===== The input =====

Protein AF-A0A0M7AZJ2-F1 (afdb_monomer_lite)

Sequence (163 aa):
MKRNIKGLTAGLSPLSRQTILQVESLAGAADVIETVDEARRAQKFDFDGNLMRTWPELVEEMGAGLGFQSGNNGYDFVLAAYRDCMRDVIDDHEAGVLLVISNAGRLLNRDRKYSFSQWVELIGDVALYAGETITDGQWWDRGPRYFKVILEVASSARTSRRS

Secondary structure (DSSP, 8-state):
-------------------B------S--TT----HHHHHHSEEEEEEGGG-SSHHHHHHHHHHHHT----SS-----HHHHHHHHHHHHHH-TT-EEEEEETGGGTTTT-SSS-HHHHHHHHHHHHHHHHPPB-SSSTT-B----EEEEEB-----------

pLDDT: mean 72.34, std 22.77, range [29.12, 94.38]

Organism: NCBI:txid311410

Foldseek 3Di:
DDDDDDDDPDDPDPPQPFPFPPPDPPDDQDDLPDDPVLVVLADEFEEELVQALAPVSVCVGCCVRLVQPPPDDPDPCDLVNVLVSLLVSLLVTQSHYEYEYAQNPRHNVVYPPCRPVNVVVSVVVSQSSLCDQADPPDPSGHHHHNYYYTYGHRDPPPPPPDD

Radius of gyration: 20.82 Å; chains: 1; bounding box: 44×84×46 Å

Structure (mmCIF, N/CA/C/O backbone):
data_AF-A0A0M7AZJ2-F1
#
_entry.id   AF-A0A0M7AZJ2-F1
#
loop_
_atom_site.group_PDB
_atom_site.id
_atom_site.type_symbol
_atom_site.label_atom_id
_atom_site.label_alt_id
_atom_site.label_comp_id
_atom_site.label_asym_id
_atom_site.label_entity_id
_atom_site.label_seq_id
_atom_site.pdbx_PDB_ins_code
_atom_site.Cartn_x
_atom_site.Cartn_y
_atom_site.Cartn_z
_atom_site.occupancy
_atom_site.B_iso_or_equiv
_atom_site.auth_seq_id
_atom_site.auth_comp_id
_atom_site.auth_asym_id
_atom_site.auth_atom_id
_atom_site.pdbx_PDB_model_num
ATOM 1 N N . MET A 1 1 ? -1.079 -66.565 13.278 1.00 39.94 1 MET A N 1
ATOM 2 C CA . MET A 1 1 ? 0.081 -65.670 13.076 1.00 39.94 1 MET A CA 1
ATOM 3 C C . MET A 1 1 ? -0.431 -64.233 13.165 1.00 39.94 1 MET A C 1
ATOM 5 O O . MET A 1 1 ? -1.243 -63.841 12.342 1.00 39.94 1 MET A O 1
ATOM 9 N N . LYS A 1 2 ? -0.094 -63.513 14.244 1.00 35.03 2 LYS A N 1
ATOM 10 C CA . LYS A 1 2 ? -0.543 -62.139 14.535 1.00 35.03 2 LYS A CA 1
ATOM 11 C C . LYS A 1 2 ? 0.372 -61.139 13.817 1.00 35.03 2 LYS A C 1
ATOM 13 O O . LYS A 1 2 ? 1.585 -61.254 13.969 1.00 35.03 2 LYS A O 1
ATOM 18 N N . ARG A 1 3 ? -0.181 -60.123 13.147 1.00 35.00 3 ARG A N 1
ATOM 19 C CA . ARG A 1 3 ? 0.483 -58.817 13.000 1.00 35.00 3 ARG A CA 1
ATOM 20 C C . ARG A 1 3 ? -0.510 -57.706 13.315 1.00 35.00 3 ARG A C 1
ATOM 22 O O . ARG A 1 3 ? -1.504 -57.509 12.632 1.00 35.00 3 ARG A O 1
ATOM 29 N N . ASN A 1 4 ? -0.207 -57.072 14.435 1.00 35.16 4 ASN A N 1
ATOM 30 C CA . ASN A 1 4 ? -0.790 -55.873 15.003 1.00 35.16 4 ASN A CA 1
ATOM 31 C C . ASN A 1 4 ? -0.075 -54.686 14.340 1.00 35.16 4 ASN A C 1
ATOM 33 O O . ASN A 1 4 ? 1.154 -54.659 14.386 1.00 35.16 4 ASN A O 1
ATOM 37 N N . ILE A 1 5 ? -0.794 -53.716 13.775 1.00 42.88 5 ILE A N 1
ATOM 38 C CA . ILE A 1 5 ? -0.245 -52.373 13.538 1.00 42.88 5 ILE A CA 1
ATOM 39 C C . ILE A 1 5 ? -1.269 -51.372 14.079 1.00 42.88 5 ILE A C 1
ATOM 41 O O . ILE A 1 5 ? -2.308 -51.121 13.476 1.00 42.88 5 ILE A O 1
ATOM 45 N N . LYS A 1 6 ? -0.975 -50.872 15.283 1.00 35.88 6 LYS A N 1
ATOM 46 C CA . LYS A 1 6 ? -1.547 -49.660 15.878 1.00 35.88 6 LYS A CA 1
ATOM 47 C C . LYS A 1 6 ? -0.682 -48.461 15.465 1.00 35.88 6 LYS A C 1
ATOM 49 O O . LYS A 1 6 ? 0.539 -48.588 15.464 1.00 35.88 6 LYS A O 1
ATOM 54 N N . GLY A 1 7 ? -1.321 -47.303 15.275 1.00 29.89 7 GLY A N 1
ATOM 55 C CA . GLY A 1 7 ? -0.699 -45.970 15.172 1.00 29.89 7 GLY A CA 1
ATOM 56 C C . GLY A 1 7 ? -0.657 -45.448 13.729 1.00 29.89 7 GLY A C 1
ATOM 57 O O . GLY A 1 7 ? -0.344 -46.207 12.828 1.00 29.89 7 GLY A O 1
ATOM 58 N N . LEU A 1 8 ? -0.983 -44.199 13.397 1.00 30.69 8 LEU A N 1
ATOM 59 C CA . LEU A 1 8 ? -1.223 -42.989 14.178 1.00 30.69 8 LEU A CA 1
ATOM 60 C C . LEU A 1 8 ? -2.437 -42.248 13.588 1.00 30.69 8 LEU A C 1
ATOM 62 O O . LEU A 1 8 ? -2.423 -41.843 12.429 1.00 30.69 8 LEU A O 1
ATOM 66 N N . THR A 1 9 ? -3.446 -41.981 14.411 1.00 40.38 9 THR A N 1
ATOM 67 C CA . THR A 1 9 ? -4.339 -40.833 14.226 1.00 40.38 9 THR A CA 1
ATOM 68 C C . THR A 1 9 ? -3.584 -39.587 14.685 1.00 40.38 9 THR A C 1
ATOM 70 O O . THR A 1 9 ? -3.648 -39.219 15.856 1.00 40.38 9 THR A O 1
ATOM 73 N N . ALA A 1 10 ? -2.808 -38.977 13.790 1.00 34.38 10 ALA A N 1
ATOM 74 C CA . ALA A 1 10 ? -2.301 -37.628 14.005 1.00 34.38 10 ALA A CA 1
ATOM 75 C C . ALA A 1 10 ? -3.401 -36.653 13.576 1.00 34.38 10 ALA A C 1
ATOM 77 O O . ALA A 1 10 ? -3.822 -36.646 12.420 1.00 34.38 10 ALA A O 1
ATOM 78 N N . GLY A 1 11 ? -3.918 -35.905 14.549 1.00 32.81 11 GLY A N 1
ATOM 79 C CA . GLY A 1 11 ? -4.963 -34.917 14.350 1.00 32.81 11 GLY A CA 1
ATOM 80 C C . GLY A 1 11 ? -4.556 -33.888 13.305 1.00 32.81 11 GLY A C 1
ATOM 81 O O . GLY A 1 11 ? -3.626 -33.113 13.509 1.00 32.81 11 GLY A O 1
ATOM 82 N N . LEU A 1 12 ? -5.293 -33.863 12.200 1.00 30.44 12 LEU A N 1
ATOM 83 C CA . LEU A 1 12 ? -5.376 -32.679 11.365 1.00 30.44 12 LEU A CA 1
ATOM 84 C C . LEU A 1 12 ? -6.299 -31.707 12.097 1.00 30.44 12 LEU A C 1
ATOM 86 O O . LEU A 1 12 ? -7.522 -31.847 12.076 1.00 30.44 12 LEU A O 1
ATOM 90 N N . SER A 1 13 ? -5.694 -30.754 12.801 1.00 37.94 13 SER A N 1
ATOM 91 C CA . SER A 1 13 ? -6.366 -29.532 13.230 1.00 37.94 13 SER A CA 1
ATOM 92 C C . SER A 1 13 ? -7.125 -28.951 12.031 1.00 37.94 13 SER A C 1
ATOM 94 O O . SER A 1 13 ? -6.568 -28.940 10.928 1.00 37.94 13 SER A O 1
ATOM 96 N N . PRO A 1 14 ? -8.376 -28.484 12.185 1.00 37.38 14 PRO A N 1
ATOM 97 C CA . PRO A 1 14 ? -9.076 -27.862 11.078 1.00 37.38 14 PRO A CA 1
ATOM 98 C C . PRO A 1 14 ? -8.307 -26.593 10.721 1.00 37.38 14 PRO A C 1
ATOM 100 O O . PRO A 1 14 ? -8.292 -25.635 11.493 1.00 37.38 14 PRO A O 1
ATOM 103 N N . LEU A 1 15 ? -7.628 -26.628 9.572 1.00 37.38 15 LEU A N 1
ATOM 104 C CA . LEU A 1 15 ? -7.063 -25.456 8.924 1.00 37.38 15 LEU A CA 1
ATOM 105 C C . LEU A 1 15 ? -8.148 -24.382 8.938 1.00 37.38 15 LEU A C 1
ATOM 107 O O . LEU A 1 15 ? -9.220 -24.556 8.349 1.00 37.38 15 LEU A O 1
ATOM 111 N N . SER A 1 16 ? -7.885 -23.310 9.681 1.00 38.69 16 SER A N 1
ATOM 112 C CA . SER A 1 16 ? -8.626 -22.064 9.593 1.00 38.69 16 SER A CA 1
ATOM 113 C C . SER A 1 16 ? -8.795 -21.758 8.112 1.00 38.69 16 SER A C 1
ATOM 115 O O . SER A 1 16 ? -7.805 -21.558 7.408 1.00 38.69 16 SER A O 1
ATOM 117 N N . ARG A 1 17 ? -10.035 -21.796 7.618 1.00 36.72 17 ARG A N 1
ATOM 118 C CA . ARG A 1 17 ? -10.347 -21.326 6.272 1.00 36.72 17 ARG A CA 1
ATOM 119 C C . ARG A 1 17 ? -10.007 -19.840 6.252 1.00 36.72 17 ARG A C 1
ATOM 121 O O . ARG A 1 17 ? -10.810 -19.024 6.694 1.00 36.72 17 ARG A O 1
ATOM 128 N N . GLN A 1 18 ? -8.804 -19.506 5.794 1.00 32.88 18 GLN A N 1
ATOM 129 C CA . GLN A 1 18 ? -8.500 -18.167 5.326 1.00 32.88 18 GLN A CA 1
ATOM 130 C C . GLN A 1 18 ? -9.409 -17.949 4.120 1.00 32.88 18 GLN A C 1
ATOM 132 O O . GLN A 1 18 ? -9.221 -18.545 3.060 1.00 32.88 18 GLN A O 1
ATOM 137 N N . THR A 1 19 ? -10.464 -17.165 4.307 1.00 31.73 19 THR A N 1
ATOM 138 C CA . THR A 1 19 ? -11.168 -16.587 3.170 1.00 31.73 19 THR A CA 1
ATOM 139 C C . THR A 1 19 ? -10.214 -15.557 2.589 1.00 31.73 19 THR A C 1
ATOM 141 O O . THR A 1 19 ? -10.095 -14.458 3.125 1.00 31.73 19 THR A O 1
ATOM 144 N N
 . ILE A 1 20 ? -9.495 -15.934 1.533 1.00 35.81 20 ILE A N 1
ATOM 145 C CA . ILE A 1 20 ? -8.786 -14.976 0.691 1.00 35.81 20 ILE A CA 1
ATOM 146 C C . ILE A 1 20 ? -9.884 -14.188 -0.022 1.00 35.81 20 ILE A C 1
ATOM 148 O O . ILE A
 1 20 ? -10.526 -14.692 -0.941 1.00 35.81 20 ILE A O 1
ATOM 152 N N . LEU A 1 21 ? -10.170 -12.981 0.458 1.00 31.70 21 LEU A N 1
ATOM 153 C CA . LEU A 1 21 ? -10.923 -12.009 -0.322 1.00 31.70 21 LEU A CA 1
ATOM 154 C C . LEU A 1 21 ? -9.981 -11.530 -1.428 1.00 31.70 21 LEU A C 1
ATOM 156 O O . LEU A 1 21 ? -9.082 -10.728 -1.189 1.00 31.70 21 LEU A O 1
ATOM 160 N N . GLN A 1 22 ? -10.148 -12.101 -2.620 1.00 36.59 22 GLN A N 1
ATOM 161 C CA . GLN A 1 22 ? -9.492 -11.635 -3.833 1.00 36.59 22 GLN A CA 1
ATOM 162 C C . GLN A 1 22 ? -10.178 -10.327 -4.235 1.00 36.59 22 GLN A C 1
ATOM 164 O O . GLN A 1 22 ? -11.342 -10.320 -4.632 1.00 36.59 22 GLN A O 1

=====
===== The input =====

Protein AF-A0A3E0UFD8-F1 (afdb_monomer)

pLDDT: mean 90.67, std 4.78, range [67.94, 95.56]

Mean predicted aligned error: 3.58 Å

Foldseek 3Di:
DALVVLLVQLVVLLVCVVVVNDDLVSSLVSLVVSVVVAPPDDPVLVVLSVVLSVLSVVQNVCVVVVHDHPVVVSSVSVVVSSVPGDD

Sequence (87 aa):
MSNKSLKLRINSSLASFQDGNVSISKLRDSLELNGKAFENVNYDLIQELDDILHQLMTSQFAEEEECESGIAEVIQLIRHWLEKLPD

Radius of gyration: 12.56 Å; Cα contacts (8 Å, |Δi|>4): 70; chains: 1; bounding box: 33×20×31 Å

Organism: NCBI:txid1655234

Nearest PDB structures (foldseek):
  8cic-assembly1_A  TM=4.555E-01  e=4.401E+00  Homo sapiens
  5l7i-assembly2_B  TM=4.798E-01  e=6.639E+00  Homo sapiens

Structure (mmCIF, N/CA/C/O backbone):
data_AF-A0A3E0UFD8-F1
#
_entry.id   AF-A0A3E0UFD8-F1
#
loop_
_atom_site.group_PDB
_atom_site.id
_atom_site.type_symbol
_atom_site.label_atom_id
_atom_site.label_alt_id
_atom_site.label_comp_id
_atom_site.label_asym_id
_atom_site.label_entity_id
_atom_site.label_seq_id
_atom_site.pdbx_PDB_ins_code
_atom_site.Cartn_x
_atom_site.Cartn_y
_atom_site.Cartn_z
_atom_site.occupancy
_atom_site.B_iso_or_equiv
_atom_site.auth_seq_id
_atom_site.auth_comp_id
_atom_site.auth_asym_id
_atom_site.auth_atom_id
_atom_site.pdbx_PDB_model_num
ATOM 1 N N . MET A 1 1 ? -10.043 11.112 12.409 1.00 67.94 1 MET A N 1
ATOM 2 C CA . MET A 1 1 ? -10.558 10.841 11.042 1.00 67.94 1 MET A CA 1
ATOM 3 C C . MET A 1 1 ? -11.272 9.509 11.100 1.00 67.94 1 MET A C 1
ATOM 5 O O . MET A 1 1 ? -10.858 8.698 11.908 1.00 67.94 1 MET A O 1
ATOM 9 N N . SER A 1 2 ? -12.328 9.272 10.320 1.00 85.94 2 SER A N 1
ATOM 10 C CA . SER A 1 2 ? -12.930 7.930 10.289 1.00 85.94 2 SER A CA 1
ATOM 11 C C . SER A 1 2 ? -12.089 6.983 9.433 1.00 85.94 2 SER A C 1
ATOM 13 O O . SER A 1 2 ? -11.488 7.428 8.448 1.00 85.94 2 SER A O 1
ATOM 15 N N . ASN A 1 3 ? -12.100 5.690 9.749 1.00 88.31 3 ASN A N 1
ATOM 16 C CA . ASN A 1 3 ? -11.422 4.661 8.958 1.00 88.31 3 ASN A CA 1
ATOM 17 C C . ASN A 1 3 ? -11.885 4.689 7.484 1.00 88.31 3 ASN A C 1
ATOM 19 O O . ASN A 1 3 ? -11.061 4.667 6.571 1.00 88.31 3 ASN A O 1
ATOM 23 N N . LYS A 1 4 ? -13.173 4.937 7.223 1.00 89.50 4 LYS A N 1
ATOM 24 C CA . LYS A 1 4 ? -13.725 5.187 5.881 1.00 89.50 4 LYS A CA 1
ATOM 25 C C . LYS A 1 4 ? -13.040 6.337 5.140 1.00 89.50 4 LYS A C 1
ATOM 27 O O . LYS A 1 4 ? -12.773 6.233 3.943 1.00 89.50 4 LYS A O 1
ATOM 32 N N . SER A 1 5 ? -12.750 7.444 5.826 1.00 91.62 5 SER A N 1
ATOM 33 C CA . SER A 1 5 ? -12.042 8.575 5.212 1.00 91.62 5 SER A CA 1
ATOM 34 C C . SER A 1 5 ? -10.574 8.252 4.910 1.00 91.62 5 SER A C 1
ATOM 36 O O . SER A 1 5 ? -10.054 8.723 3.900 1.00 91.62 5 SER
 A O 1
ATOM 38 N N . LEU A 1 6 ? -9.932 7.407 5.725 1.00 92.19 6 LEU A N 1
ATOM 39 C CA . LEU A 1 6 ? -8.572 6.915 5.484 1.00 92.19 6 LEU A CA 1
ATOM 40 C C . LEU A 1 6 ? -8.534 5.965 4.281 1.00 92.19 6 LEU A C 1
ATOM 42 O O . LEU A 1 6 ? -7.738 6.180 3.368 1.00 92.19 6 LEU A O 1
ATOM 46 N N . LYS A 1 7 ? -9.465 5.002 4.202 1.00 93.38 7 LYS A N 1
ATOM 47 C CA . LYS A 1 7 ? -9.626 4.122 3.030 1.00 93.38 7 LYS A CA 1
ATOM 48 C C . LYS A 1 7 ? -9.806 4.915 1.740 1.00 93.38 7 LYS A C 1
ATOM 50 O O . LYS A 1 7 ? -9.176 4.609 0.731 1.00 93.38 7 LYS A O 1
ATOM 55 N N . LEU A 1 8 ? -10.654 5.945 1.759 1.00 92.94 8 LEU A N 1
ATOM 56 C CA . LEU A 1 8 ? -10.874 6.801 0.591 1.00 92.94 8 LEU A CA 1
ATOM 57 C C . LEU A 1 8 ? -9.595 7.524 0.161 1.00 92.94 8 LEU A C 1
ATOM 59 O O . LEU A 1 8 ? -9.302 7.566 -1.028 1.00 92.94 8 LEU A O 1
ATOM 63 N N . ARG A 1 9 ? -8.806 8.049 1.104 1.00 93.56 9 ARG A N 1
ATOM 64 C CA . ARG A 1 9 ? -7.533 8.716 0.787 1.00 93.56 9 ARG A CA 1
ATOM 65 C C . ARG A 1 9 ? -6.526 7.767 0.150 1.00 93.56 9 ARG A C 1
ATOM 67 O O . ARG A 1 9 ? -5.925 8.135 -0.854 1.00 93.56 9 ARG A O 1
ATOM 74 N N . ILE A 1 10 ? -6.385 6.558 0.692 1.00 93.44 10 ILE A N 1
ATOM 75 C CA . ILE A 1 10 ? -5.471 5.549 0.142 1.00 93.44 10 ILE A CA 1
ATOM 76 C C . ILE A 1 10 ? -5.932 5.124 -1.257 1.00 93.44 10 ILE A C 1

=====

**What you are asked to do**
From the records above, retype only the lines starting at the line that contains "ATOM 75 C C ." and ending at the line that contains "ATOM 107 O O", both included.

**Written solution**
ATOM 75 C C . ALA A 1 10 ? -3.401 -36.653 13.576 1.00 34.38 10 ALA A C 1
ATOM 77 O O . ALA A 1 10 ? -3.822 -36.646 12.420 1.00 34.38 10 ALA A O 1
ATOM 78 N N . GLY A 1 11 ? -3.918 -35.905 14.549 1.00 32.81 11 GLY A N 1
ATOM 79 C CA . GLY A 1 11 ? -4.963 -34.917 14.350 1.00 32.81 11 GLY A CA 1
ATOM 80 C C . GLY A 1 11 ? -4.556 -33.888 13.305 1.00 32.81 11 GLY A C 1
ATOM 81 O O . GLY A 1 11 ? -3.626 -33.113 13.509 1.00 32.81 11 GLY A O 1
ATOM 82 N N . LEU A 1 12 ? -5.293 -33.863 12.200 1.00 30.44 12 LEU A N 1
ATOM 83 C CA . LEU A 1 12 ? -5.376 -32.679 11.365 1.00 30.44 12 LEU A CA 1
ATOM 84 C C . LEU A 1 12 ? -6.299 -31.707 12.097 1.00 30.44 12 LEU A C 1
ATOM 86 O O . LEU A 1 12 ? -7.522 -31.847 12.076 1.00 30.44 12 LEU A O 1
ATOM 90 N N . SER A 1 13 ? -5.694 -30.754 12.801 1.00 37.94 13 SER A N 1
ATOM 91 C CA . SER A 1 13 ? -6.366 -29.532 13.230 1.00 37.94 13 SER A CA 1
ATOM 92 C C . SER A 1 13 ? -7.125 -28.951 12.031 1.00 37.94 13 SER A C 1
ATOM 94 O O . SER A 1 13 ? -6.568 -28.940 10.928 1.00 37.94 13 SER A O 1
ATOM 96 N N . PRO A 1 14 ? -8.376 -28.484 12.185 1.00 37.38 14 PRO A N 1
ATOM 97 C CA . PRO A 1 14 ? -9.076 -27.862 11.078 1.00 37.38 14 PRO A CA 1
ATOM 98 C C . PRO A 1 14 ? -8.307 -26.593 10.721 1.00 37.38 14 PRO A C 1
ATOM 100 O O . PRO A 1 14 ? -8.292 -25.635 11.493 1.00 37.38 14 PRO A O 1
ATOM 103 N N . LEU A 1 15 ? -7.628 -26.628 9.572 1.00 37.38 15 LEU A N 1
ATOM 104 C CA . LEU A 1 15 ? -7.063 -25.456 8.924 1.00 37.38 15 LEU A CA 1
ATOM 105 C C . LEU A 1 15 ? -8.148 -24.382 8.938 1.00 37.38 15 LEU A C 1
ATOM 107 O O . LEU A 1 15 ? -9.220 -24.556 8.349 1.00 37.38 15 LEU A O 1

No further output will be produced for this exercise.